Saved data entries
......

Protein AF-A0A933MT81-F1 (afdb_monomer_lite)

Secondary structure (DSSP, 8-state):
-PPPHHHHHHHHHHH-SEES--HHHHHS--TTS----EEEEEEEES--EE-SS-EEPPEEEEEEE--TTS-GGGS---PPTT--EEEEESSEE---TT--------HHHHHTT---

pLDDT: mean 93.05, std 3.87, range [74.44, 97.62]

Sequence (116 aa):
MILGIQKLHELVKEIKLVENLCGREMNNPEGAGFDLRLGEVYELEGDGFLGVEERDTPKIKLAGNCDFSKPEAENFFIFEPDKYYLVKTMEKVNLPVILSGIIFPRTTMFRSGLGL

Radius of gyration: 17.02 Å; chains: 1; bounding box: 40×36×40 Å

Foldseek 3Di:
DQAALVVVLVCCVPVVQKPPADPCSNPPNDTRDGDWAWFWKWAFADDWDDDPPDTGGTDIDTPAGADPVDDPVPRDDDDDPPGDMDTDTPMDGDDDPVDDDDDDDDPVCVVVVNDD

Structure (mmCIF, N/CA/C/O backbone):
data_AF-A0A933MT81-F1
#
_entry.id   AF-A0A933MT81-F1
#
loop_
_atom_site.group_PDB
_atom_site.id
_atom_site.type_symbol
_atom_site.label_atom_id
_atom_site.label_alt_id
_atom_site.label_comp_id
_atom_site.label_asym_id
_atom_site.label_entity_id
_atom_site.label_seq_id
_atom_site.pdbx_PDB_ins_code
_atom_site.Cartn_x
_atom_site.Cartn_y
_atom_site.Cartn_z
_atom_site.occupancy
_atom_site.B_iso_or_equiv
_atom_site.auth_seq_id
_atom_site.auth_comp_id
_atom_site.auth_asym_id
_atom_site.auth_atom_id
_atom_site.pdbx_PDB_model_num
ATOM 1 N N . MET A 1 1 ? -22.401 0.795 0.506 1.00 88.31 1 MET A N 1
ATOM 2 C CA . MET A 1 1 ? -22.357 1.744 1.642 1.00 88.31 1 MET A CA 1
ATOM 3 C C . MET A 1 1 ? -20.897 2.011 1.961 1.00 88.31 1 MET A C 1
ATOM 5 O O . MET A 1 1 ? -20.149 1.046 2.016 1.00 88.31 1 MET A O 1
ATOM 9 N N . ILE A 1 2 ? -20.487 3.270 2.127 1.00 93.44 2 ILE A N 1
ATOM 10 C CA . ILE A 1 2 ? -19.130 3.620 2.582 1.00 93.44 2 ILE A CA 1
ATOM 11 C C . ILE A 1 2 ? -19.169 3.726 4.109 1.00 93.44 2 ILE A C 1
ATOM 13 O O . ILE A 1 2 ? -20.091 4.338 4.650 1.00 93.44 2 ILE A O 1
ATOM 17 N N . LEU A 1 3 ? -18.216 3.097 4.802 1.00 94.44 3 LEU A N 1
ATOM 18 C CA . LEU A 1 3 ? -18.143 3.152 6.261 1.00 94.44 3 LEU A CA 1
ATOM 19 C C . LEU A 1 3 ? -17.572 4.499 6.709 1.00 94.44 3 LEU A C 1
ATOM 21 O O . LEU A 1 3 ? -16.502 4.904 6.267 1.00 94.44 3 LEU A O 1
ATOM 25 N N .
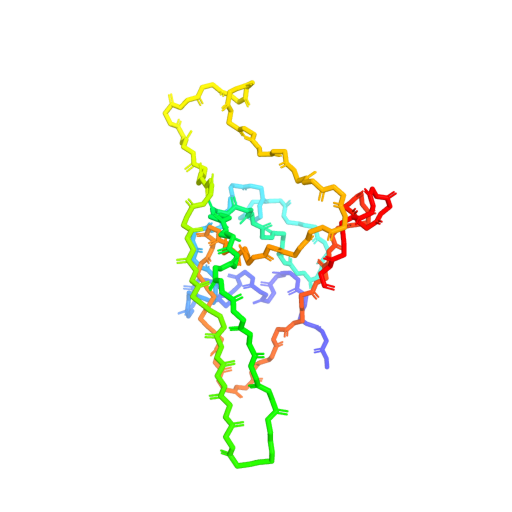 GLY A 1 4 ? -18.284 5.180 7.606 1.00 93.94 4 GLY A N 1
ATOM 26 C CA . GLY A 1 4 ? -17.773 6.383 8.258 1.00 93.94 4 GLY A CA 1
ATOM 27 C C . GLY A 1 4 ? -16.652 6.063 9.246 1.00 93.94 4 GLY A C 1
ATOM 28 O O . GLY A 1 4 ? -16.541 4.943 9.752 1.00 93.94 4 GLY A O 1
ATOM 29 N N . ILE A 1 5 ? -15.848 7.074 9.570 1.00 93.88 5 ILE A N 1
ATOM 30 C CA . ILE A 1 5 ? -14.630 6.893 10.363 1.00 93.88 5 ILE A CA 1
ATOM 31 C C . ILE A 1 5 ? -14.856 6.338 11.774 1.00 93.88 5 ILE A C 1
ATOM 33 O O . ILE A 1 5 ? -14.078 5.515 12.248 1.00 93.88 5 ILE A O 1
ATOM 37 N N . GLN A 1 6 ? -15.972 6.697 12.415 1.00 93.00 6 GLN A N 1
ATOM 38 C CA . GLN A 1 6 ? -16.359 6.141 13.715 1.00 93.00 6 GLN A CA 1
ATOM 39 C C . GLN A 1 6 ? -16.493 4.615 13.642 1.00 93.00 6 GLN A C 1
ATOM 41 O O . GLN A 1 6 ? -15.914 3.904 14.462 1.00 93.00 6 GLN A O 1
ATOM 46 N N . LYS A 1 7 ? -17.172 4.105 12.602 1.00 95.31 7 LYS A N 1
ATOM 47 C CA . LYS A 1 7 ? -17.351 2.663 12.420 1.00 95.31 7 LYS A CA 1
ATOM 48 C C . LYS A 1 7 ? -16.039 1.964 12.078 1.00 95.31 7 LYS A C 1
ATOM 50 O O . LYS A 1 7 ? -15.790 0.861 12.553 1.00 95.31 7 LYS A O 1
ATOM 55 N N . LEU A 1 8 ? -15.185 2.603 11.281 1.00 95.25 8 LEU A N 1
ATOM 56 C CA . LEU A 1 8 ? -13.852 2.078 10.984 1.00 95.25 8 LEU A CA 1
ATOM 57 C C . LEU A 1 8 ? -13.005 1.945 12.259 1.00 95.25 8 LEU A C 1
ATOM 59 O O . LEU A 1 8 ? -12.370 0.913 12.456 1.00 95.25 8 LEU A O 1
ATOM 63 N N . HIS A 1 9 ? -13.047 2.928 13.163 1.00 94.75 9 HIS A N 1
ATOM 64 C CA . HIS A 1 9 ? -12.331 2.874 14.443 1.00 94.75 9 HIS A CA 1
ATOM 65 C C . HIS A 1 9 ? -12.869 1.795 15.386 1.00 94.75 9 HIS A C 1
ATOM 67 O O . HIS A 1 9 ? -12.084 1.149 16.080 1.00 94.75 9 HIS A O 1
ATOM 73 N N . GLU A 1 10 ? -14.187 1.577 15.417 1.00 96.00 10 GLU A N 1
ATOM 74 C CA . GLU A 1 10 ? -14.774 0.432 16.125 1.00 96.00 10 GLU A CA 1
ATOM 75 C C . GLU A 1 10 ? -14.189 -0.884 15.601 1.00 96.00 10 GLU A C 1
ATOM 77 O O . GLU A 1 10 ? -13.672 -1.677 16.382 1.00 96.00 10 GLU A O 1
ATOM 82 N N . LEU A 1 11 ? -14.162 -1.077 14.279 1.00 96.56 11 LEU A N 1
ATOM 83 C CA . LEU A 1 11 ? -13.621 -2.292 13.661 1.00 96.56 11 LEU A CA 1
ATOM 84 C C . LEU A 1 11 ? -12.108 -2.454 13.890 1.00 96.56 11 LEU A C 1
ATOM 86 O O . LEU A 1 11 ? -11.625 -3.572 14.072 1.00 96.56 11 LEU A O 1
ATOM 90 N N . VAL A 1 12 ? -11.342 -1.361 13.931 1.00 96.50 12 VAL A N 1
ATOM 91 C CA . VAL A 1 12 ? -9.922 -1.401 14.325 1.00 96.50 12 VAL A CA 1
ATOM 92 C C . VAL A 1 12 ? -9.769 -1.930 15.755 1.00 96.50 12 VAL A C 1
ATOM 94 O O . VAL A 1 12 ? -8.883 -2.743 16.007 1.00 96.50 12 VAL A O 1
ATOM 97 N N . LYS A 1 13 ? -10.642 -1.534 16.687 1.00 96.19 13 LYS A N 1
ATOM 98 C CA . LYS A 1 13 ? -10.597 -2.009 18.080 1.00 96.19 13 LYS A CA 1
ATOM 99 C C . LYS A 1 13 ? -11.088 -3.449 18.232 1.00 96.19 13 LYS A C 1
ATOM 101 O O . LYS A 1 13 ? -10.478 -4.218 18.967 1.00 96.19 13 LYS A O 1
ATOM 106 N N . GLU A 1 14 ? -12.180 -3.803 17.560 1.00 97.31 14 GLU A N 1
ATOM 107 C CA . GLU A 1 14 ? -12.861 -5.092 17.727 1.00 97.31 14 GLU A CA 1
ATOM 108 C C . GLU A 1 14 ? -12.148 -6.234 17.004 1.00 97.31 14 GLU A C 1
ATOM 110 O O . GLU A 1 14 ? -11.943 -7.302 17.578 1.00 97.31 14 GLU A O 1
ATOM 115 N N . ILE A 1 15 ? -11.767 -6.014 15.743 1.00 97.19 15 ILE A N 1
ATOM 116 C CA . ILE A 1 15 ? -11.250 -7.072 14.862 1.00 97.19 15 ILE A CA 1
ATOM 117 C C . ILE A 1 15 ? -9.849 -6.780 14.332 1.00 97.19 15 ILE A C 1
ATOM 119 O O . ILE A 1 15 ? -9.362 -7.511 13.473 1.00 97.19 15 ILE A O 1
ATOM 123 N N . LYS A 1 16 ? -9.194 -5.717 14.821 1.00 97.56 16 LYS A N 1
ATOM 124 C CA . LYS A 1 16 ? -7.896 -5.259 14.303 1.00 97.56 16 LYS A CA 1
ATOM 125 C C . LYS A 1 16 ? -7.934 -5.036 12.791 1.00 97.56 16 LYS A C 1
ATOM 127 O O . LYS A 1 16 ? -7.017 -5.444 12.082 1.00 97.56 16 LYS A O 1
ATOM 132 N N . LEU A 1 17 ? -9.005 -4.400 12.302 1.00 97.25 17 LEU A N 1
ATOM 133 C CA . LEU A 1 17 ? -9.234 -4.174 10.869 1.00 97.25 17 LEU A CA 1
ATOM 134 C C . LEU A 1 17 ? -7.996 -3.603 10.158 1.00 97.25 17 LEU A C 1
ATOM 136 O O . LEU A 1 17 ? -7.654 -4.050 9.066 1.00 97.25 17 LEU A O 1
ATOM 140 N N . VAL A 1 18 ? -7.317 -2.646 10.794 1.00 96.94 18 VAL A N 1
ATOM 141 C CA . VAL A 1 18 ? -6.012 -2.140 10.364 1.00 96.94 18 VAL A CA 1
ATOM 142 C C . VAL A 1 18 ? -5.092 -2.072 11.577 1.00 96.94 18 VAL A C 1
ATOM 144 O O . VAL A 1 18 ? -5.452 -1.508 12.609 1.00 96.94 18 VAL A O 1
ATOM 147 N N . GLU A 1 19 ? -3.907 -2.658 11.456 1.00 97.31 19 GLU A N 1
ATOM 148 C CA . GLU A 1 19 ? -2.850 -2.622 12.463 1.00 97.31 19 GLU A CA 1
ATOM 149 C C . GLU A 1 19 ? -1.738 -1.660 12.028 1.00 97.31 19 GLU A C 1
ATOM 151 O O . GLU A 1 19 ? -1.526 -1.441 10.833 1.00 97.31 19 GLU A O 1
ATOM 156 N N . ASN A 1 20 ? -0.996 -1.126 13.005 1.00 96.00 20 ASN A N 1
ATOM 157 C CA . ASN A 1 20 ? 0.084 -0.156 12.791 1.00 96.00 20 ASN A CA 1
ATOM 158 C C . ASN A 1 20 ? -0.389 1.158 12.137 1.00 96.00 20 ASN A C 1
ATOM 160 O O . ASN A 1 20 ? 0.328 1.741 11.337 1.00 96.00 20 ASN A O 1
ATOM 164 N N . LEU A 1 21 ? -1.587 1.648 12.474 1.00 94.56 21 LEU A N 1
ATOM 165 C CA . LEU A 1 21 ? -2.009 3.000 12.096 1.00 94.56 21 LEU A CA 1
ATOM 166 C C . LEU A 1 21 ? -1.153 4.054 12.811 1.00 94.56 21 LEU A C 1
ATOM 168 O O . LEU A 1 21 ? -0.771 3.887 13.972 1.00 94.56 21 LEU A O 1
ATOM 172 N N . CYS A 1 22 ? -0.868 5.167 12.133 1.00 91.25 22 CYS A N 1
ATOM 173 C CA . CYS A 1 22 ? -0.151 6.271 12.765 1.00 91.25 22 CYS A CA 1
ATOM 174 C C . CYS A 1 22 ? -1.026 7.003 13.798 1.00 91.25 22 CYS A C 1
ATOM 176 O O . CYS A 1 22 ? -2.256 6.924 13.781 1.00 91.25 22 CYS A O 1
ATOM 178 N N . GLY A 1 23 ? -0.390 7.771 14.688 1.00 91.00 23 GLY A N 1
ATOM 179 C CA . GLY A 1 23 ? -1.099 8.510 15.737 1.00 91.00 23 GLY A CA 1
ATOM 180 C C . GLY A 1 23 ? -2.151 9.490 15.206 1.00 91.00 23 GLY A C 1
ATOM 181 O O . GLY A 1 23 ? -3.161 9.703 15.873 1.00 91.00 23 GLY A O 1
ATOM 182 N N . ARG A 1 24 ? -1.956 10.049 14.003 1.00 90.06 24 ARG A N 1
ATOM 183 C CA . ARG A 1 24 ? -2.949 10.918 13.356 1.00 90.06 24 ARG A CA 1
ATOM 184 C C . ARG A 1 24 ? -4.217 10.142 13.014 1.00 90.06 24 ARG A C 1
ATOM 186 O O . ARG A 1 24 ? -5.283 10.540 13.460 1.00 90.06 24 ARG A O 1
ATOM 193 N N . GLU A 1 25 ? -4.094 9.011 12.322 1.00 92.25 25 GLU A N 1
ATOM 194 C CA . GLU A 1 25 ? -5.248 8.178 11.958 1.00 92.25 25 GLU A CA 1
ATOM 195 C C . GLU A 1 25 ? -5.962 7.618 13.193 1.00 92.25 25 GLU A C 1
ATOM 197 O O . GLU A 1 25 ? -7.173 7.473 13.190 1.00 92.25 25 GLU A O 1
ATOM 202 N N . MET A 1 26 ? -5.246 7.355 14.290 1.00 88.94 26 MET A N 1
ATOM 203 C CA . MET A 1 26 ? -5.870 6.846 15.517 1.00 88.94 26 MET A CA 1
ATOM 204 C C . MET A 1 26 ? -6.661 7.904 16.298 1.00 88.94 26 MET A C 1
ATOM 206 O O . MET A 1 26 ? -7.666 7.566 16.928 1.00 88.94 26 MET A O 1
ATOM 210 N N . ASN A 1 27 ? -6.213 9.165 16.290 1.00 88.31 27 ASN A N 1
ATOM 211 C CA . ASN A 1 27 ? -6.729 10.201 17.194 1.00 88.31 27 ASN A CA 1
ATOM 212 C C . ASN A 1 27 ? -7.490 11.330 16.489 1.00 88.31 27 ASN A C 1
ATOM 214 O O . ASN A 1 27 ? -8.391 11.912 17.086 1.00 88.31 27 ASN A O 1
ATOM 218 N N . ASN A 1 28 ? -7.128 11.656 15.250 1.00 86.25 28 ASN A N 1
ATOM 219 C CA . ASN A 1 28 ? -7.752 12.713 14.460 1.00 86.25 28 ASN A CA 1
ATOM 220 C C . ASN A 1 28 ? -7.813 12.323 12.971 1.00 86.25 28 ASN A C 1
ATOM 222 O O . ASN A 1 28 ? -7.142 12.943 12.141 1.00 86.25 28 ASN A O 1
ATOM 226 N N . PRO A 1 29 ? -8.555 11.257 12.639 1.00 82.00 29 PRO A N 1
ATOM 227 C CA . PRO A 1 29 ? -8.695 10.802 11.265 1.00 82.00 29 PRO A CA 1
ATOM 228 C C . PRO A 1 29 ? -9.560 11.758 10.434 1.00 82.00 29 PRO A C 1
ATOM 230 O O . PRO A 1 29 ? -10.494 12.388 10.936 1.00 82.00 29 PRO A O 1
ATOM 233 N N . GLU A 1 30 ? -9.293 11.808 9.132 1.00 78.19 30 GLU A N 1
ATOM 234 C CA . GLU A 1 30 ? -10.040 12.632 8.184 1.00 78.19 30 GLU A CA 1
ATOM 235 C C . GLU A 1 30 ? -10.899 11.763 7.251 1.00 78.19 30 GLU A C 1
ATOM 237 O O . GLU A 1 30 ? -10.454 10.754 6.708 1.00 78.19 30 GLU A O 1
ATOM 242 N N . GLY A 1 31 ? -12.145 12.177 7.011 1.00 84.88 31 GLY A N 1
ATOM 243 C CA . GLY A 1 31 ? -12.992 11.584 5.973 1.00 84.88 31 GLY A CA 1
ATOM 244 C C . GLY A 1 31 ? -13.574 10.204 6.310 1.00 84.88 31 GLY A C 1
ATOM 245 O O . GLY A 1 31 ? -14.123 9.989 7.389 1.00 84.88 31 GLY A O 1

......

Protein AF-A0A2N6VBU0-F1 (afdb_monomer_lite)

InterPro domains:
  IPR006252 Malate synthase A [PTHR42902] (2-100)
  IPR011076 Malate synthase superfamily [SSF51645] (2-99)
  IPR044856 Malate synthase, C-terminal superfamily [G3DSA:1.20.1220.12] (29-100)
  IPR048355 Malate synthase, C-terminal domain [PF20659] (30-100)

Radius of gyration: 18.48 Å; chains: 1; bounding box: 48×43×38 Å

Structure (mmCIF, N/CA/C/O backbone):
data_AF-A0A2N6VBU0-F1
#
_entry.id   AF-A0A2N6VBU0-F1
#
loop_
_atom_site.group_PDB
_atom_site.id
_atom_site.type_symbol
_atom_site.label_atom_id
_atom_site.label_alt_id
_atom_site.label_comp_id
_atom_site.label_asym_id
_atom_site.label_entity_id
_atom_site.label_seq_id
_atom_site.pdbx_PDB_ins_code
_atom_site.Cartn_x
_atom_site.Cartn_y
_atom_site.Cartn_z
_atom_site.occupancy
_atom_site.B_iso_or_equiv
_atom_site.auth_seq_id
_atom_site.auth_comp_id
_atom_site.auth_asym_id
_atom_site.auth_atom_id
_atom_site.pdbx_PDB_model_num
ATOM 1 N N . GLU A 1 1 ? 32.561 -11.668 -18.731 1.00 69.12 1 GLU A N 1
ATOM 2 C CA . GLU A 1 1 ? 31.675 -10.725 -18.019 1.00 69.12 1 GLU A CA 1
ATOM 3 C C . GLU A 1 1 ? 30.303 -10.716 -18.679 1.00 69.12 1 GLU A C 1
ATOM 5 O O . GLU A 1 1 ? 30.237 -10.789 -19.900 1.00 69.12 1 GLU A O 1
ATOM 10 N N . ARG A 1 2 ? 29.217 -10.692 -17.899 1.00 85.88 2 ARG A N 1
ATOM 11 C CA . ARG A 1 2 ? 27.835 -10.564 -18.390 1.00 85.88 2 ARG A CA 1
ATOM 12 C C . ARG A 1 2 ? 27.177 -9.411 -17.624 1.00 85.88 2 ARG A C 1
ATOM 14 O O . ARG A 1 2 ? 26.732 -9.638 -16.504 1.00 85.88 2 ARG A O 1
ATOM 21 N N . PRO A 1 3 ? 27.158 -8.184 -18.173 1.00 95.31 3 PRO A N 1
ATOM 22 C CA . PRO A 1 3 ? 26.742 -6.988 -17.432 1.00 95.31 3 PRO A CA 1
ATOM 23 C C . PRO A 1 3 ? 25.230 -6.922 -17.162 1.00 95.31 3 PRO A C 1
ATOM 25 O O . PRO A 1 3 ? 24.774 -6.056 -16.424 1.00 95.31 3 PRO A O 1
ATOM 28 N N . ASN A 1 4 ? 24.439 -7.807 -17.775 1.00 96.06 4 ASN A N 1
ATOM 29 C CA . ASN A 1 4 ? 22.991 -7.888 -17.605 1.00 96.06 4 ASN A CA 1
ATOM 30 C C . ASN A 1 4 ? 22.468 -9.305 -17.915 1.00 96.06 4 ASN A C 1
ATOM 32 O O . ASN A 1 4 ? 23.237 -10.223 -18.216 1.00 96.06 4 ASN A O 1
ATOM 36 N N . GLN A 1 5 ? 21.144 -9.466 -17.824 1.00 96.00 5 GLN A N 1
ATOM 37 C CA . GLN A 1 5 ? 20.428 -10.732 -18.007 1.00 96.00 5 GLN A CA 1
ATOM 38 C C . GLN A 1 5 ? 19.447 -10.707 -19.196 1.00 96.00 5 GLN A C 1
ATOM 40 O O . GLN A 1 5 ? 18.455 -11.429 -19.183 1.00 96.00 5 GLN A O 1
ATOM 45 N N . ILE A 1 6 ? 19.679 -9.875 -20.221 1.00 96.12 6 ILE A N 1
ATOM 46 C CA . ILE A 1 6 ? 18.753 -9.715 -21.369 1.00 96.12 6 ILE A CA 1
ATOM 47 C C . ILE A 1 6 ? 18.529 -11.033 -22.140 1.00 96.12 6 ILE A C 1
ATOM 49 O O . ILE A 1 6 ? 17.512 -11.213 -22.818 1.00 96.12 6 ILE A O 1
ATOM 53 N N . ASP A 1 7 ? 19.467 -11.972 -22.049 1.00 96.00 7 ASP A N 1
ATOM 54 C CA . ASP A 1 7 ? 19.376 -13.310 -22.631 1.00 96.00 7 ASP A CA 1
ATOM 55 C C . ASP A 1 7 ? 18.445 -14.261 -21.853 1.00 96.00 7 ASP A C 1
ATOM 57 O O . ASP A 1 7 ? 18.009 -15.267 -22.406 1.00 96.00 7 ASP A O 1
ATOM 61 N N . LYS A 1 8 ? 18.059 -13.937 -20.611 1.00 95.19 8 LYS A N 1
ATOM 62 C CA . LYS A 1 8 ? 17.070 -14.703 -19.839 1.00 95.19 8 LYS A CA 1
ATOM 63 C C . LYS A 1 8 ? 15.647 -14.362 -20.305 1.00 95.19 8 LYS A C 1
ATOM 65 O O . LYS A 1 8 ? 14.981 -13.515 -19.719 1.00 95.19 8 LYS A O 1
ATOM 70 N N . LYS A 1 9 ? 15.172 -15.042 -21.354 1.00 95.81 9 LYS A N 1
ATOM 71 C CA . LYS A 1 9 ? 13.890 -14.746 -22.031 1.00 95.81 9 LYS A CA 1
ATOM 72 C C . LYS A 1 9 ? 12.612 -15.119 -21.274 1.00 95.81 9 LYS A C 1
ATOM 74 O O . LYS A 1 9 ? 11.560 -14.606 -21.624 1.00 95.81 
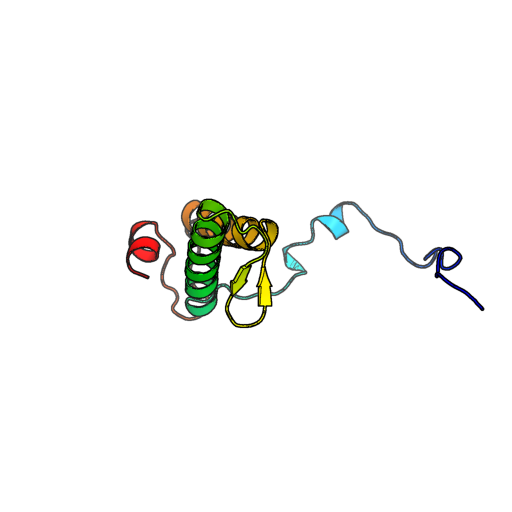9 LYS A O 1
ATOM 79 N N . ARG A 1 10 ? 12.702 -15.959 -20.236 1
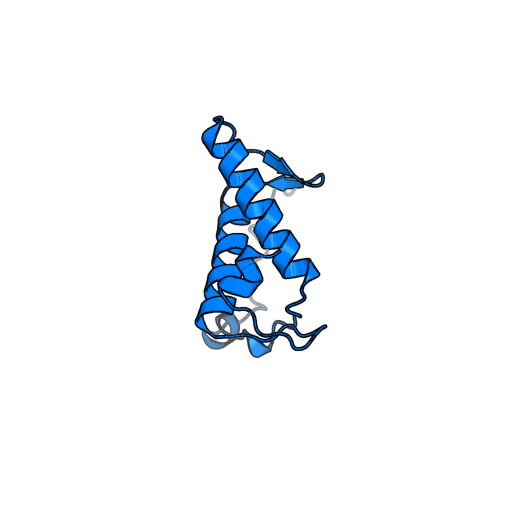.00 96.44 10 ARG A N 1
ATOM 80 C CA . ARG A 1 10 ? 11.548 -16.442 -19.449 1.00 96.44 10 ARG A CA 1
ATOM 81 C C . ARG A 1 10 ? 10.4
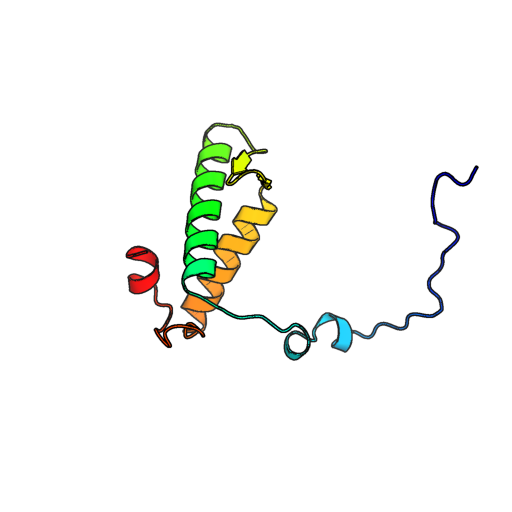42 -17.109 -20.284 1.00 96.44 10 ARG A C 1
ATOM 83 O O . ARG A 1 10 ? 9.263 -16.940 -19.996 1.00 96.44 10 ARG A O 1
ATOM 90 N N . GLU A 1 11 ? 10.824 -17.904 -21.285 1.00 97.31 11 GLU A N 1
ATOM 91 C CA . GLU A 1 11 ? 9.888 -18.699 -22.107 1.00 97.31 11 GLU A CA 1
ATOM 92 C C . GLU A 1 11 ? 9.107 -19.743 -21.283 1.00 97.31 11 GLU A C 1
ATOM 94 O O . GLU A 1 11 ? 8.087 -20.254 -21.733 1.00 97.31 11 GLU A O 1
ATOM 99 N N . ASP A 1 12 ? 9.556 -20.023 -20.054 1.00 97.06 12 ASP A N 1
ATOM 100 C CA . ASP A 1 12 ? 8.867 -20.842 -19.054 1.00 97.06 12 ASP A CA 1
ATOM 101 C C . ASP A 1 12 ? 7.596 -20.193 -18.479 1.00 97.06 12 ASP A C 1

......

→ **INSTRUCTIONS TO FOLLOW**
Scan the entries for the word "Radius". Report each line that has it.

→ **ANSWER BELOW**
Radius of gyration: 17.02 Å; chains: 1; bounding box: 40×36×40 Å
Radius of gyration: 18.48 Å; chains: 1; bounding box: 48×43×38 Å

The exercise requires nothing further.